Source data:
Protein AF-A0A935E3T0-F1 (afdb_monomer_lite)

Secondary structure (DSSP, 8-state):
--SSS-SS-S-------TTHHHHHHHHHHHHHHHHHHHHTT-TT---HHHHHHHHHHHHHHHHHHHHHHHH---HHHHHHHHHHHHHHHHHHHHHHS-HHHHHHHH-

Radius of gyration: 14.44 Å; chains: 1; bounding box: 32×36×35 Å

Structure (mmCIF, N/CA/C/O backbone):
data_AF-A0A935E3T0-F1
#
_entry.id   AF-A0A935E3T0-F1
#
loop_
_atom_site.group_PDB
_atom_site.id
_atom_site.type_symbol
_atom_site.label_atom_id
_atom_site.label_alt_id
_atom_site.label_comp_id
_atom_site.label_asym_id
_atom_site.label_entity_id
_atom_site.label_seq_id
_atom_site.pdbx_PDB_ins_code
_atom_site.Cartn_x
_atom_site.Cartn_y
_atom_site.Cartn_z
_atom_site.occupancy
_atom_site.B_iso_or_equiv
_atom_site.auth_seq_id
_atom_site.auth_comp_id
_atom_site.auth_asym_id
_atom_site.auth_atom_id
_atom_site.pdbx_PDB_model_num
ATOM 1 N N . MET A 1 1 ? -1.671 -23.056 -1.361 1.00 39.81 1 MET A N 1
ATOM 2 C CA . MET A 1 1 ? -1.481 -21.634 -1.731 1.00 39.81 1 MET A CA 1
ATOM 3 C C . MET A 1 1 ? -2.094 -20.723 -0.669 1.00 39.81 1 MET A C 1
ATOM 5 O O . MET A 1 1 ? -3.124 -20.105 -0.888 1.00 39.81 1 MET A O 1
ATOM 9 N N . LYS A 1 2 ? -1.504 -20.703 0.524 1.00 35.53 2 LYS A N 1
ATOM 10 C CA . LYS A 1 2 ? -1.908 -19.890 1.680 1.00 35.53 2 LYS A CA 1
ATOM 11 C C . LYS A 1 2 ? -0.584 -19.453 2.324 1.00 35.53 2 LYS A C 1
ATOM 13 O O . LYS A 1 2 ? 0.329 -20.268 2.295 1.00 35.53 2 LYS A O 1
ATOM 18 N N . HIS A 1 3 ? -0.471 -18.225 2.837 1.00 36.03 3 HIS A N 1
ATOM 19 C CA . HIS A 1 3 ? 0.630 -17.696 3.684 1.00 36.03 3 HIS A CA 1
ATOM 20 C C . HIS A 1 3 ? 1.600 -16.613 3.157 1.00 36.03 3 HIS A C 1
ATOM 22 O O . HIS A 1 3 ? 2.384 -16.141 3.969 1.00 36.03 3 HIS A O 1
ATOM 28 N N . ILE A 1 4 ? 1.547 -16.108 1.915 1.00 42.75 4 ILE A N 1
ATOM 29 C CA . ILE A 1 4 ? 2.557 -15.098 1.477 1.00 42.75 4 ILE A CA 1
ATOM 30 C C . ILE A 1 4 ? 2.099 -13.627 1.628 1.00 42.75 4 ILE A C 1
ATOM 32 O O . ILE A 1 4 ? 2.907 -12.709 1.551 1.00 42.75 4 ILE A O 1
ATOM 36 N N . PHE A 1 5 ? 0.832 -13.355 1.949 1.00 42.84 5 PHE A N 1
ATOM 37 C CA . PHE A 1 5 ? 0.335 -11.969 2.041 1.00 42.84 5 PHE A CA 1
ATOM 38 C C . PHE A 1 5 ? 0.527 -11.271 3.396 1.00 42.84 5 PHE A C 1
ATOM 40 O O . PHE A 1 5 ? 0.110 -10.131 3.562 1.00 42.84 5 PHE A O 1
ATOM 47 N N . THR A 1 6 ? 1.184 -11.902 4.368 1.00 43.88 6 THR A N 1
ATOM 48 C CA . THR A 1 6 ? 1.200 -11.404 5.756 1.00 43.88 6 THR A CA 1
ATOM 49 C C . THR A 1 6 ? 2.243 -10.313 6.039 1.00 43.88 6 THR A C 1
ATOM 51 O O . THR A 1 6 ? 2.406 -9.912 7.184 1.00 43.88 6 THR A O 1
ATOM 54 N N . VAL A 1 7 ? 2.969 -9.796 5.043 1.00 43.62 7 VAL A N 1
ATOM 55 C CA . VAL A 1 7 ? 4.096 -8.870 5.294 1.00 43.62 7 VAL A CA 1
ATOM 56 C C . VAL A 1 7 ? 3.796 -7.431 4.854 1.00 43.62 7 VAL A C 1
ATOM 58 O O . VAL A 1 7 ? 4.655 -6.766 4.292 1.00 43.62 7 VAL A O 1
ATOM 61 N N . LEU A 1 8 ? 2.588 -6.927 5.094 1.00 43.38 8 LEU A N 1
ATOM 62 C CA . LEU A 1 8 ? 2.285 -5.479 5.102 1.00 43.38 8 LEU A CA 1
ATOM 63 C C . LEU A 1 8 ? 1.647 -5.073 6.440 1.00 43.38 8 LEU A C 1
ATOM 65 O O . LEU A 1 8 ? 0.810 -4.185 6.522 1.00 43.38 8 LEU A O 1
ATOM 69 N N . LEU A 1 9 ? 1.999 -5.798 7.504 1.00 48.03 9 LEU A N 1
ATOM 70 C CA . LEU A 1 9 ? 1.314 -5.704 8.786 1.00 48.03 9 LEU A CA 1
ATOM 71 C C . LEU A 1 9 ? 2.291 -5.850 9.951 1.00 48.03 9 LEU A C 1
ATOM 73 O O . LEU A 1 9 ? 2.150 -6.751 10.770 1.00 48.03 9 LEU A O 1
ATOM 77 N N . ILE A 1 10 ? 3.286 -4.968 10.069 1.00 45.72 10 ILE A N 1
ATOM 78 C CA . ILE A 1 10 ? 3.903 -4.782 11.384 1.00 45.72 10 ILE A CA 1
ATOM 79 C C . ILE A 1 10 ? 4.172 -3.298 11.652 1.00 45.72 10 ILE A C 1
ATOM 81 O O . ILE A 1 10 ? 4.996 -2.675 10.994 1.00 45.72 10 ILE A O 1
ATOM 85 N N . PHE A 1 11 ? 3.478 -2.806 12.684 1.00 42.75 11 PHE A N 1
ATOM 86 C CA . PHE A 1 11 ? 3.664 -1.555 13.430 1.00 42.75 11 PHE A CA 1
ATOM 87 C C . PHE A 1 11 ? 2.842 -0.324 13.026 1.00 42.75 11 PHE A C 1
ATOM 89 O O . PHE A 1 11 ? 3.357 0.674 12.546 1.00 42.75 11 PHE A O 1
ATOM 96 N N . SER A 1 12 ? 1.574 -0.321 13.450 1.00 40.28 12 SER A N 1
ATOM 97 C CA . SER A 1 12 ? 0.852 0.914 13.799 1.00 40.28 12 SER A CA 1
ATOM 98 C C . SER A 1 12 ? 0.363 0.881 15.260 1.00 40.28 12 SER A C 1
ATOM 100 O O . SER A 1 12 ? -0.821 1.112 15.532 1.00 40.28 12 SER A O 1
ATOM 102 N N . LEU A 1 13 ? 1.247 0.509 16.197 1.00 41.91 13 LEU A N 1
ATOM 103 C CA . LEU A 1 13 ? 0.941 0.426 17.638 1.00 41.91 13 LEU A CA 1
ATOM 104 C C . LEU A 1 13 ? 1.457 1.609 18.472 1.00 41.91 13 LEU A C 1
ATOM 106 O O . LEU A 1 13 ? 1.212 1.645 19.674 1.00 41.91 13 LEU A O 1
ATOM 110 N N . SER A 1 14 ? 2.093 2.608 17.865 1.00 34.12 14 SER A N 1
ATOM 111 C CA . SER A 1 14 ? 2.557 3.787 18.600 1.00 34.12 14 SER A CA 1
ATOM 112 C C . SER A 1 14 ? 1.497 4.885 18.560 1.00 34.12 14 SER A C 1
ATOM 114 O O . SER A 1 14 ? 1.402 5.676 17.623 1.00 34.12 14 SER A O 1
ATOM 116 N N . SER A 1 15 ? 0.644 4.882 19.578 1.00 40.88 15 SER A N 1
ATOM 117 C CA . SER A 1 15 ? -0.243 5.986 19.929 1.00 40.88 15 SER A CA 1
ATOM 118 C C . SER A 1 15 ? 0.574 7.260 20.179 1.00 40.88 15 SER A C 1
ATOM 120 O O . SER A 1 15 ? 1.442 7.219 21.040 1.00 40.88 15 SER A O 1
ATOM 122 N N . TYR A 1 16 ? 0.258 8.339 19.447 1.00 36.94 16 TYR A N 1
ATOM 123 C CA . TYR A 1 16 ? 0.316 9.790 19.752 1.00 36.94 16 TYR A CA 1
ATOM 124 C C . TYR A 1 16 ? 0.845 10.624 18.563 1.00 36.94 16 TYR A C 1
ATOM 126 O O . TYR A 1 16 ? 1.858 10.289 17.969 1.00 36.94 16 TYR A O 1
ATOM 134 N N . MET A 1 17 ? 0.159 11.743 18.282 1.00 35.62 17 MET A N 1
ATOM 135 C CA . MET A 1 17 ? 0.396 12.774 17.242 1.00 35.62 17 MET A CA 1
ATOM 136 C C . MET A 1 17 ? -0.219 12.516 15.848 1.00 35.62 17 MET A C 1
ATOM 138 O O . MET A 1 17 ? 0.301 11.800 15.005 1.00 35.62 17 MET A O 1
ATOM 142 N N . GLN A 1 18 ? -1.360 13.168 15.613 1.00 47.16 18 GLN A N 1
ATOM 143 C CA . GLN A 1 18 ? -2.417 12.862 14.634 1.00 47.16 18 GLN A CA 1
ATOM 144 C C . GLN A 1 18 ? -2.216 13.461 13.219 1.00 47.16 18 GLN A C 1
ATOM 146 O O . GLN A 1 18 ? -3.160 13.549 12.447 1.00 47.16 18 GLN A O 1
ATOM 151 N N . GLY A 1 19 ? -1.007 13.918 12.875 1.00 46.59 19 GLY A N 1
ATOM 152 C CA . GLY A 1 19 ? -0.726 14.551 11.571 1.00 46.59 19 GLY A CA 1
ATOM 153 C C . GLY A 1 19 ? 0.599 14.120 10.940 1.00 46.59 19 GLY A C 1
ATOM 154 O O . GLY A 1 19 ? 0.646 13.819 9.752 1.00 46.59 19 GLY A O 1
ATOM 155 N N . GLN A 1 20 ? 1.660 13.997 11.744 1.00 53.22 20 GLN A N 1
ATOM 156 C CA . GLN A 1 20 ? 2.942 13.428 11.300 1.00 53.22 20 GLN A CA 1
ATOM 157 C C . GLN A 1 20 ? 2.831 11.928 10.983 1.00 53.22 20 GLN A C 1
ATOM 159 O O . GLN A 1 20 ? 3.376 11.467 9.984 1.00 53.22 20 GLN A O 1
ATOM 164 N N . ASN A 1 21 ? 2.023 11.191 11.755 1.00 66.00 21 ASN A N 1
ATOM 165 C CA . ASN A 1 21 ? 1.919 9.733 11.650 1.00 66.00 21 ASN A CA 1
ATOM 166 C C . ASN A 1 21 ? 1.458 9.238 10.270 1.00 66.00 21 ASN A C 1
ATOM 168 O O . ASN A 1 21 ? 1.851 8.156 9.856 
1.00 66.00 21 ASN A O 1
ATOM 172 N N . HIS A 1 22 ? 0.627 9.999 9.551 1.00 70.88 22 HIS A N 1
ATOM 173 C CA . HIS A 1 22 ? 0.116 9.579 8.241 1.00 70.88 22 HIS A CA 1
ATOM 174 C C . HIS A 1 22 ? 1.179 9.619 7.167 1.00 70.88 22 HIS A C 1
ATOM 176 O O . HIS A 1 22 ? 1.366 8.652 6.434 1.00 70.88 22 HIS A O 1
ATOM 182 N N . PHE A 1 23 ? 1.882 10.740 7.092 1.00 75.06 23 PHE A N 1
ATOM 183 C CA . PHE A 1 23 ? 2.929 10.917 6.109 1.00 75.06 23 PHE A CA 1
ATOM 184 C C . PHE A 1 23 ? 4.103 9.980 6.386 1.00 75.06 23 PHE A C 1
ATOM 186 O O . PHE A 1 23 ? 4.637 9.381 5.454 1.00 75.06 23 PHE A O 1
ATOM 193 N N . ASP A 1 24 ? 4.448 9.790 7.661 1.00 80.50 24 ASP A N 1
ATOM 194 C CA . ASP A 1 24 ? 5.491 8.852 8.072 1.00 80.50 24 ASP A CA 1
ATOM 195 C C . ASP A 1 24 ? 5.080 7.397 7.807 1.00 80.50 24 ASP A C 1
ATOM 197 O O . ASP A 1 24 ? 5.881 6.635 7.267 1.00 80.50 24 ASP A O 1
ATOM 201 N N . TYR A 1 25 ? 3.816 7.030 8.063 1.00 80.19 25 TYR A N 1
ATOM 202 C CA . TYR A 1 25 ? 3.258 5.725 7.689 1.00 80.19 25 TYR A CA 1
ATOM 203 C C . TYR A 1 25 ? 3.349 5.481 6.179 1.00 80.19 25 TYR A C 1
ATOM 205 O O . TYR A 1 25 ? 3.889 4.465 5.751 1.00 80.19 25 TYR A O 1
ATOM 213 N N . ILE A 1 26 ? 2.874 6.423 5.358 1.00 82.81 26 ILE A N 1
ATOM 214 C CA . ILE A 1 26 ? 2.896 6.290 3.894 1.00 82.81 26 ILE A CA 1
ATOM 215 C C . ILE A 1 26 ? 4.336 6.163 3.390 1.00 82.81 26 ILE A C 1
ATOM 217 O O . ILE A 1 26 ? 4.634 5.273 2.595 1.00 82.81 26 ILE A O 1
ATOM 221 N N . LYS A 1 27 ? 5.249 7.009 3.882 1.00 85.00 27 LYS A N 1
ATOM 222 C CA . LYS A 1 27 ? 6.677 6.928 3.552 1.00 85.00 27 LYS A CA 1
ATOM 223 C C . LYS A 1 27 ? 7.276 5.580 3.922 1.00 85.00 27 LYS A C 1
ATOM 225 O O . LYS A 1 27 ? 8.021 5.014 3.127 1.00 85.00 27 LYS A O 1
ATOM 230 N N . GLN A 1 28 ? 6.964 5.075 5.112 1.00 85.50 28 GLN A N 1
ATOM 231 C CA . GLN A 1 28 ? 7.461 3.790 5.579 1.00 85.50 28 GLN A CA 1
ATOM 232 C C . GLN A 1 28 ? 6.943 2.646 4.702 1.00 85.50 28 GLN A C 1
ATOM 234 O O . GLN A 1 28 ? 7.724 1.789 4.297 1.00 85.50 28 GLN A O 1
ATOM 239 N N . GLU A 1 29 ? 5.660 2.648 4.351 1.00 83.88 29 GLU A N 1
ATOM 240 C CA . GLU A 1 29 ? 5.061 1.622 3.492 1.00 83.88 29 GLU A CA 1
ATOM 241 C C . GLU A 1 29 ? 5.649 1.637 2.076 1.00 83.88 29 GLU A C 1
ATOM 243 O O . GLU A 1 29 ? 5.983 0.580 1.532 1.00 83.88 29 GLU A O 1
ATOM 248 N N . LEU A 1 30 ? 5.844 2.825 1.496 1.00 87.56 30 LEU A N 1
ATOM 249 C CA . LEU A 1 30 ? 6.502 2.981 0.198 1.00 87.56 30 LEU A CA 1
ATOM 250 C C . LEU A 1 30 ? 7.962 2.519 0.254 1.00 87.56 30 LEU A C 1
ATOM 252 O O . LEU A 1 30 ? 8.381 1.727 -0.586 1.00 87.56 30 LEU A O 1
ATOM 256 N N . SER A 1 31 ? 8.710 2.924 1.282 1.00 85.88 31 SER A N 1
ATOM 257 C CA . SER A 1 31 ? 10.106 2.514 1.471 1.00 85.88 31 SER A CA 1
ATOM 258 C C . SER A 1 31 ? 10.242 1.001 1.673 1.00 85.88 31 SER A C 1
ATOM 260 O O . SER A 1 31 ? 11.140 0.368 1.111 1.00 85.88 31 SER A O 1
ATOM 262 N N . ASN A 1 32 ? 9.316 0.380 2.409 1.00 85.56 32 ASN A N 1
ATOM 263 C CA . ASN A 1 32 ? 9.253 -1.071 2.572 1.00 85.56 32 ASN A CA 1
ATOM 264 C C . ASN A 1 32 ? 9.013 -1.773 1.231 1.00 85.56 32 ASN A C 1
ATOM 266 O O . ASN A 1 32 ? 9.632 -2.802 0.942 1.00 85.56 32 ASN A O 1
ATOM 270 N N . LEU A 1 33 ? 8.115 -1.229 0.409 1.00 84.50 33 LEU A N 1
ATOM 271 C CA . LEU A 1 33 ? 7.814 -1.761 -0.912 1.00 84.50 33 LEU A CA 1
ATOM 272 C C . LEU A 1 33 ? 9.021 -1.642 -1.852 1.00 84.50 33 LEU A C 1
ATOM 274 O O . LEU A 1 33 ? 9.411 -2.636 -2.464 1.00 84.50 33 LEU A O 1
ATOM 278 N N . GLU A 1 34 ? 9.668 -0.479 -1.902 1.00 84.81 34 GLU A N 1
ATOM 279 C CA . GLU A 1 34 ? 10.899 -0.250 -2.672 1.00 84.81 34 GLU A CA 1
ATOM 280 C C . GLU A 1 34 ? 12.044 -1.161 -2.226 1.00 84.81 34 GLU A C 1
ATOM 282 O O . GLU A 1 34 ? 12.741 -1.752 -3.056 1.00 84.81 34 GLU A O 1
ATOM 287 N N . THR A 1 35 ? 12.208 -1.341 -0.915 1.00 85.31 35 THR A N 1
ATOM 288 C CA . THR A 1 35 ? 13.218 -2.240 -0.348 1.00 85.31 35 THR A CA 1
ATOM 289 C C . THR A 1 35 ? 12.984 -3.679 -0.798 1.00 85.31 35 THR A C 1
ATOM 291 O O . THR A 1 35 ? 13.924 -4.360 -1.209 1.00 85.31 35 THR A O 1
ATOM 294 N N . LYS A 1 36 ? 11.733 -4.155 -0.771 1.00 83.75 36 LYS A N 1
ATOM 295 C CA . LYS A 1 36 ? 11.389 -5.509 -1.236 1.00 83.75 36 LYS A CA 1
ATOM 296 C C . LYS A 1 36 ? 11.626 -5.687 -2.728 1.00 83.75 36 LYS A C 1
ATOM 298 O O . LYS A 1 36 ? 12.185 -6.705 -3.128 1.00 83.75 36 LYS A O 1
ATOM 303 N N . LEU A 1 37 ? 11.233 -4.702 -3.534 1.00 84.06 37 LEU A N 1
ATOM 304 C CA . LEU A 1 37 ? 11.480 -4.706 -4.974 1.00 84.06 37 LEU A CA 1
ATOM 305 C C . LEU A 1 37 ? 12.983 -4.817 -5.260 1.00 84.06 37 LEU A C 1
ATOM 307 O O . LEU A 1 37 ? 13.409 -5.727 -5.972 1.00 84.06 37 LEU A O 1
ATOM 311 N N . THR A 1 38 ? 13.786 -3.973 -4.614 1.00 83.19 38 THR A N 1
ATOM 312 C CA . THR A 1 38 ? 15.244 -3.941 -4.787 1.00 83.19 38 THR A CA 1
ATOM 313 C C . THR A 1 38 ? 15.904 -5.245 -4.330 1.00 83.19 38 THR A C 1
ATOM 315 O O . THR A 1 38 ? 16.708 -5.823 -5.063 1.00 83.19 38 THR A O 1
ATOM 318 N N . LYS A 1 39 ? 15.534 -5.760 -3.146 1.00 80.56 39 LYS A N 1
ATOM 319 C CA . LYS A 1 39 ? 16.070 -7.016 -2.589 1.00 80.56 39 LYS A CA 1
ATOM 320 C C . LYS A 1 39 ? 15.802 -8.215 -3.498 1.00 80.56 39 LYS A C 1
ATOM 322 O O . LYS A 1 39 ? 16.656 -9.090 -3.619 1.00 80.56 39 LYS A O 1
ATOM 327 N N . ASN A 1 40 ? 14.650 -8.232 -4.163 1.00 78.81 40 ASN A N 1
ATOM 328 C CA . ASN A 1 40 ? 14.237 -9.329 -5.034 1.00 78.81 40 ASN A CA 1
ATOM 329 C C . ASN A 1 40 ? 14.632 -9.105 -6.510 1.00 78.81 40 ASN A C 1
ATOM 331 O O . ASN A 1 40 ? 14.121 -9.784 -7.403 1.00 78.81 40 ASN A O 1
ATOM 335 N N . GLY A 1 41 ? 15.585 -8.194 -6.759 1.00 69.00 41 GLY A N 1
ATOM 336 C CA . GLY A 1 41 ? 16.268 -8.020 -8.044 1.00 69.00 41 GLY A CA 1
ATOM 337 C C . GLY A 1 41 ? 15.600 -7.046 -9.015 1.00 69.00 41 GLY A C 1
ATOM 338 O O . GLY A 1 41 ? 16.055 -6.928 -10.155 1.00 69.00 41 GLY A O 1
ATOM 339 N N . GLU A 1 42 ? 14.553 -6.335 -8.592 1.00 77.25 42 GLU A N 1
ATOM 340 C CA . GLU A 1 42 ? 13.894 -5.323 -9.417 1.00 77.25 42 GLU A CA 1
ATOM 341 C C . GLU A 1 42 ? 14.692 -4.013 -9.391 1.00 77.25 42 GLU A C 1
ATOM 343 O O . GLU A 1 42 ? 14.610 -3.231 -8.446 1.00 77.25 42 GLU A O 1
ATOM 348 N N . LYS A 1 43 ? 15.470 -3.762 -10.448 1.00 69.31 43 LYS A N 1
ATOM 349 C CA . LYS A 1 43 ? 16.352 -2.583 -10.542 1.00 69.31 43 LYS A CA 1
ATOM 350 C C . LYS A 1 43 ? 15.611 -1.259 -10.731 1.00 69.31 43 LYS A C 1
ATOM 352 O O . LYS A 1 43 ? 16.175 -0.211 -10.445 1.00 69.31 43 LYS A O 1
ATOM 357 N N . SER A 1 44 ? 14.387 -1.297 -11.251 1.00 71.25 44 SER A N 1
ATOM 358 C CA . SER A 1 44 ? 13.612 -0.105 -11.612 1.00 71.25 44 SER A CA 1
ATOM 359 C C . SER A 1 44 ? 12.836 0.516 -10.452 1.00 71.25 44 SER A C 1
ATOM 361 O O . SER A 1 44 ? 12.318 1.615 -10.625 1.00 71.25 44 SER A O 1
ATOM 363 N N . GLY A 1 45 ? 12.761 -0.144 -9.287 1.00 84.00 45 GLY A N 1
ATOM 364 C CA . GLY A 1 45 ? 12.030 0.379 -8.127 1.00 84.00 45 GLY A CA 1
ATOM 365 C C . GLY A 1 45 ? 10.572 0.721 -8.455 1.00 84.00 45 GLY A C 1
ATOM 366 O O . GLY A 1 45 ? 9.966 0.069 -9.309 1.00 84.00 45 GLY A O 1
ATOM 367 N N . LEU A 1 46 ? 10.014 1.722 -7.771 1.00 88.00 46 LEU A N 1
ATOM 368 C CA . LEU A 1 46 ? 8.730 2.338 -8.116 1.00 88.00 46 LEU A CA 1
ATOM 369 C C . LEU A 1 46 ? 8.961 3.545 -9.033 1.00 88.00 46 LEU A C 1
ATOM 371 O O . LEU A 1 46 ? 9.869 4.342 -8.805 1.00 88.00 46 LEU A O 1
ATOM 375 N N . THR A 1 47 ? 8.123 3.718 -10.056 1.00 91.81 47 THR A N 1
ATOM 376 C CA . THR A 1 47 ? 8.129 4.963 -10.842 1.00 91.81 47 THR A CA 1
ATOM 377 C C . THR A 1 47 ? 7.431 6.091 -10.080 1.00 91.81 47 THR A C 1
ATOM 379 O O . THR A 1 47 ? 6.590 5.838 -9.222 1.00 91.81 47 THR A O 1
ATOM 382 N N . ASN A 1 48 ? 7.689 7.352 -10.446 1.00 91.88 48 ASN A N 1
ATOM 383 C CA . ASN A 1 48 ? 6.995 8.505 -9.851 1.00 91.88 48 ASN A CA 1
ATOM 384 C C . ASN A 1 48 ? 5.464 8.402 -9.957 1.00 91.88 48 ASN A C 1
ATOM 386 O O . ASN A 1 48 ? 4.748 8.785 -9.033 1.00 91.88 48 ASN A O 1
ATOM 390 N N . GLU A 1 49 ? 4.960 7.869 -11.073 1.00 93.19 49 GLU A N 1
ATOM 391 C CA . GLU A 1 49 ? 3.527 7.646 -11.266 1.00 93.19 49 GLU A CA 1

How to complete this task: Take the line above containing "ATOM 264 C C", the line containing "ATOM 296 C C", and all lines in between, and copy them exactly without anything else.

Answer below:
ATOM 264 C C . ASN A 1 32 ? 9.013 -1.773 1.231 1.00 85.56 32 ASN A C 1
ATOM 266 O O . ASN A 1 32 ? 9.632 -2.802 0.942 1.00 85.56 32 ASN A O 1
ATOM 270 N N . LEU A 1 33 ? 8.115 -1.229 0.409 1.00 84.50 33 LEU A N 1
ATOM 271 C CA . LEU A 1 33 ? 7.814 -1.761 -0.912 1.00 84.50 33 LEU A CA 1
ATOM 272 C C . LEU A 1 33 ? 9.021 -1.642 -1.852 1.00 84.50 33 LEU A C 1
ATOM 274 O O . LEU A 1 33 ? 9.411 -2.636 -2.464 1.00 84.50 33 LEU A O 1
ATOM 278 N N . GLU A 1 34 ? 9.668 -0.479 -1.902 1.00 84.81 34 GLU A N 1
ATOM 279 C CA . GLU A 1 34 ? 10.899 -0.250 -2.672 1.00 84.81 34 GLU A CA 1
ATOM 280 C C . GLU A 1 34 ? 12.044 -1.161 -2.226 1.00 84.81 34 GLU A C 1
ATOM 282 O O . GLU A 1 34 ? 12.741 -1.752 -3.056 1.00 84.81 34 GLU A O 1
ATOM 287 N N . THR A 1 35 ? 12.208 -1.341 -0.915 1.00 85.31 35 THR A N 1
ATOM 288 C CA . THR A 1 35 ? 13.218 -2.240 -0.348 1.00 85.31 35 THR A CA 1
ATOM 289 C C . THR A 1 35 ? 12.984 -3.679 -0.798 1.00 85.31 35 THR A C 1
ATOM 291 O O . THR A 1 35 ? 13.924 -4.360 -1.209 1.00 85.31 35 THR A O 1
ATOM 294 N N . LYS A 1 36 ? 11.733 -4.155 -0.771 1.00 83.75 36 LYS A N 1
ATOM 295 C CA . LYS A 1 36 ? 11.389 -5.509 -1.236 1.00 83.75 36 LYS A CA 1
ATOM 296 C C . LYS A 1 36 ? 11.626 -5.687 -2.728 1.00 83.75 36 LYS A C 1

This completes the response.